The differential equation is $\frac{d^2}{d^2t}z(t) = -z$ hence to find a formula for $z$ I need to integrate this twice. So I do $\frac{d}{dt}z = \int -re^{it} = ire^{it}$

You mean the notation is wrong or where is the mistake? In principle I need to integrate it twice right?

yes

Right! But how to write $r$ as a function of $t$?

I am trying to work out the energy formula but results are not good:
$z = a cos(t) + ibsin(t)$ so to get the formula for velocity we need to differentiate this in respect to $t$ (time) -> $\frac{d}{dt}z = -asin(t) + ibcos(t)$. Next $v^2 = a^2sin^2(t) - 2asin(t)ibcos(t) - b^2sin^2(t)$
To get radius $r^2 = a^2cos^2(t) + b^2sin^2(t)$
So now when I add $v^2 + r^2$ I should get $a^2 + b^2$ but I don't get it. I can simplify $a^2cos^2(t) + a^2sin^2(t)$ to $a^2(cos^2(t) + sin^2(t)) = a^2$ but the rest I have no idea what to do with.

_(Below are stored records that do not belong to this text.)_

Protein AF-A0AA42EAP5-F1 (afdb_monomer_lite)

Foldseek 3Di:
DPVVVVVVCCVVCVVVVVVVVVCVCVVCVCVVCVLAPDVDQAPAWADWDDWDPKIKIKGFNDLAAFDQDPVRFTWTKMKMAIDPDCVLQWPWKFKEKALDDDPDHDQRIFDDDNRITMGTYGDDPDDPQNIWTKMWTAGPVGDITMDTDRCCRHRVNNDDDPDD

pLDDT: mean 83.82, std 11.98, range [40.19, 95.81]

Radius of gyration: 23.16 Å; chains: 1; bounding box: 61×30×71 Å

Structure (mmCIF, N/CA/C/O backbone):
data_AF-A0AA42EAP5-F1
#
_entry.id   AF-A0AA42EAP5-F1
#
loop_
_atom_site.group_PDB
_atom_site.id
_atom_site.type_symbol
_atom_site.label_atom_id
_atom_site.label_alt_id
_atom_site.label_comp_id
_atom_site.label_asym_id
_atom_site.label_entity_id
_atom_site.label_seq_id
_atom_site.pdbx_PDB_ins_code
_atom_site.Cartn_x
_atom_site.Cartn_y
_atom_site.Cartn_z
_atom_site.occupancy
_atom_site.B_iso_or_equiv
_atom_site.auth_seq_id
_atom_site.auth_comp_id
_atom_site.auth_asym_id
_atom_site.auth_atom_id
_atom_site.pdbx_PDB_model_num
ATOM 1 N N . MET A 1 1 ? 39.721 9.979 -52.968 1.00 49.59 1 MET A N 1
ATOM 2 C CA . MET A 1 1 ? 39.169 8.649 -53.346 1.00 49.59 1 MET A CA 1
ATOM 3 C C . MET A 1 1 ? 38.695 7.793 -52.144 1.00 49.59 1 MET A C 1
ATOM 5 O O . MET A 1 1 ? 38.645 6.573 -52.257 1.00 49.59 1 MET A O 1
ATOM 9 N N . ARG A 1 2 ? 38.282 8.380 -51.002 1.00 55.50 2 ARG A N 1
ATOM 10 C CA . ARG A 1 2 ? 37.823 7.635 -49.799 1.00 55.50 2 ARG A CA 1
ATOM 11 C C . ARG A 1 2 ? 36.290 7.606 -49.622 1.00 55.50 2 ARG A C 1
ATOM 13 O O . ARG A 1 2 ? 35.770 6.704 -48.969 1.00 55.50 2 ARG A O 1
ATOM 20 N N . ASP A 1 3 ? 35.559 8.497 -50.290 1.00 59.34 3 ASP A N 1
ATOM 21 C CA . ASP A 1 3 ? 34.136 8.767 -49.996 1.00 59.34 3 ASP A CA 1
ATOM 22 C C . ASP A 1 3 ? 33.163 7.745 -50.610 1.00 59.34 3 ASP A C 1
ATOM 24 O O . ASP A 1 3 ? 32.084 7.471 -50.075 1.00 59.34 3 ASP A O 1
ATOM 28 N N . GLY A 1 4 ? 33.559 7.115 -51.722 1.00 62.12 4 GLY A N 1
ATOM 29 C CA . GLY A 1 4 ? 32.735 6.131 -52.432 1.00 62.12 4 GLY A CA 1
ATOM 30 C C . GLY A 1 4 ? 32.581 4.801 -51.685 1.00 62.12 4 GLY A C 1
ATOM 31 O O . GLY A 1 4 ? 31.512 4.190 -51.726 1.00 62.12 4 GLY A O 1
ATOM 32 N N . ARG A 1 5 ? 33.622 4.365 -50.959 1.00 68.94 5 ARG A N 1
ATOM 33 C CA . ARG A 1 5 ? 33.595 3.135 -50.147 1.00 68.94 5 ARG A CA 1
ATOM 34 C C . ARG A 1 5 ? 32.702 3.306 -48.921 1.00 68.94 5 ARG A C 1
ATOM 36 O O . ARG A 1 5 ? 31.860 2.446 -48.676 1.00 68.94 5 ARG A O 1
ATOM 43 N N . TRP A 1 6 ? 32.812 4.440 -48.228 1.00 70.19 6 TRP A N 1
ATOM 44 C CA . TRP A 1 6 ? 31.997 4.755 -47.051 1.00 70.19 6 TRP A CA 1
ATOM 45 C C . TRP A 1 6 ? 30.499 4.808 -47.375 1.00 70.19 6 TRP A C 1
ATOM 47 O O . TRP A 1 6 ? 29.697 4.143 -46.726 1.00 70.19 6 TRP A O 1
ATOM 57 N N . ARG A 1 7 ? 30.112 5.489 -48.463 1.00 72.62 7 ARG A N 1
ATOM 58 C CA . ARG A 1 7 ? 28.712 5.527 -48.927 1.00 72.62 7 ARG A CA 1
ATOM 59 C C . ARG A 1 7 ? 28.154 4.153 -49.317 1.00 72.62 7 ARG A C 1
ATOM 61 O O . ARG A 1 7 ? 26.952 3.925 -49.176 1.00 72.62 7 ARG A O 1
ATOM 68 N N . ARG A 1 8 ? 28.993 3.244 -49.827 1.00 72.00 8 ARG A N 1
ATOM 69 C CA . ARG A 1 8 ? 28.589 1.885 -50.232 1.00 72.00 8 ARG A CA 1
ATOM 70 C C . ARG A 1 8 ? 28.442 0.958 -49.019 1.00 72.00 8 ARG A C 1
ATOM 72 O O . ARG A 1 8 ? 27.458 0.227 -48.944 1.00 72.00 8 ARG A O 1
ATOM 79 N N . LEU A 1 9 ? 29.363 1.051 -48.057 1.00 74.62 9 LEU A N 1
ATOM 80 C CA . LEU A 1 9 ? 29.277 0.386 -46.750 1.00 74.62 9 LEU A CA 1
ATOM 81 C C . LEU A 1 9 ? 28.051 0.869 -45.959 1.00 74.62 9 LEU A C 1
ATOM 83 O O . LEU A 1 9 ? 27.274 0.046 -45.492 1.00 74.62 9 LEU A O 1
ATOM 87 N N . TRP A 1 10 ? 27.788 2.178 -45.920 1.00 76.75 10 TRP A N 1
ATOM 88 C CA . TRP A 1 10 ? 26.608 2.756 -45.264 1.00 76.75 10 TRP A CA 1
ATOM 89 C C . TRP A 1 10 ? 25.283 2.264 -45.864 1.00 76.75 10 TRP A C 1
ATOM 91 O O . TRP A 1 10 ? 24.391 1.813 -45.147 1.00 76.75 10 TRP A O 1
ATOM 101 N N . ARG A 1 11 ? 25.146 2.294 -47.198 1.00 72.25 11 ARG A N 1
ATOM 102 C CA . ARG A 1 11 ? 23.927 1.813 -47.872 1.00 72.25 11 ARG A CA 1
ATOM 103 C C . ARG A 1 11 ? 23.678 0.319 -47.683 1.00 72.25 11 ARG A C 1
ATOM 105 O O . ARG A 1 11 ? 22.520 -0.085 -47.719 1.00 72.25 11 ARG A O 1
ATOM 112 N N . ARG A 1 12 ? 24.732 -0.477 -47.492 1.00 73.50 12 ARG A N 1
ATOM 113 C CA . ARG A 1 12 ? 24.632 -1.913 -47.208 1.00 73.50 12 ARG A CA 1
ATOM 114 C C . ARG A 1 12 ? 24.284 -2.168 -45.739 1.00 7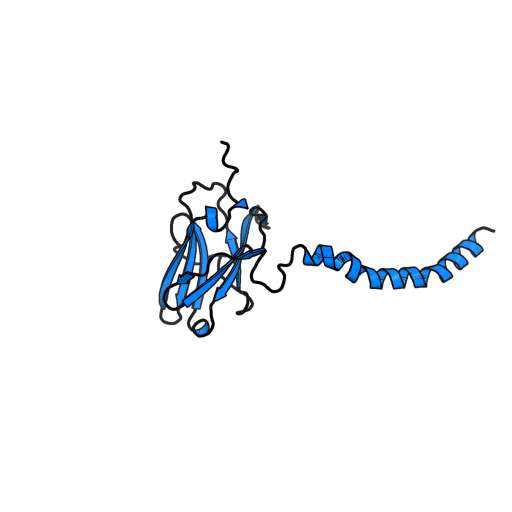3.50 12 ARG A C 1
ATOM 116 O O . ARG A 1 12 ? 23.416 -2.984 -45.460 1.00 73.50 12 ARG A O 1
ATOM 123 N N . SER A 1 13 ? 24.892 -1.423 -44.819 1.00 76.38 13 SER A N 1
ATOM 124 C CA . SER A 1 13 ? 24.732 -1.638 -43.377 1.00 76.38 13 SER A CA 1
ATOM 125 C C . SER A 1 13 ? 23.490 -0.992 -42.760 1.00 76.38 13 SER A C 1
ATOM 127 O O . SER A 1 13 ? 23.062 -1.423 -41.693 1.00 76.38 13 SER A O 1
ATOM 129 N N . ARG A 1 14 ? 22.847 -0.020 -43.425 1.00 79.94 14 ARG A N 1
ATOM 130 C CA . ARG A 1 14 ? 21.625 0.629 -42.904 1.00 79.94 14 ARG A CA 1
ATOM 131 C C . ARG A 1 14 ? 20.473 -0.346 -42.635 1.00 79.94 14 ARG A C 1
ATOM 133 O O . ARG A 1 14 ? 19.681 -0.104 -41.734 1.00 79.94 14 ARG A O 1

Ahh I forgot that in the formula for the kinetic energy $v$ stands for the magnitude of velocity - speed not velocity itself. I am sorry, yes now it simplifies to $a^2 + b^2$.
What about the differential equation now, I was stuck how to write the formula for $r$ so I ignored it for now, and wrote $z = e^{it}$ to get $\ddot{z} = - e^{it}$, next $z = \int(\int -e^{it}dt)dt = e^{it} + Ct + D$. Next, using figure [22] I tried to find contstants $C,D$ -> when $t = 0$ $z = a$ hence $1 + D = a \rightarrow D = (a-1)$, when $t=\pi$ then $z = -a$ and hence we can write $-1 + c\pi + a -1 = -a \rightarrow c = \frac{2a+2}{\pi}$ but this is far from the result in the book $e^{\pm it}$

I am aware of that. But also note that the solution in the book doesn't seem to have any radius function in it.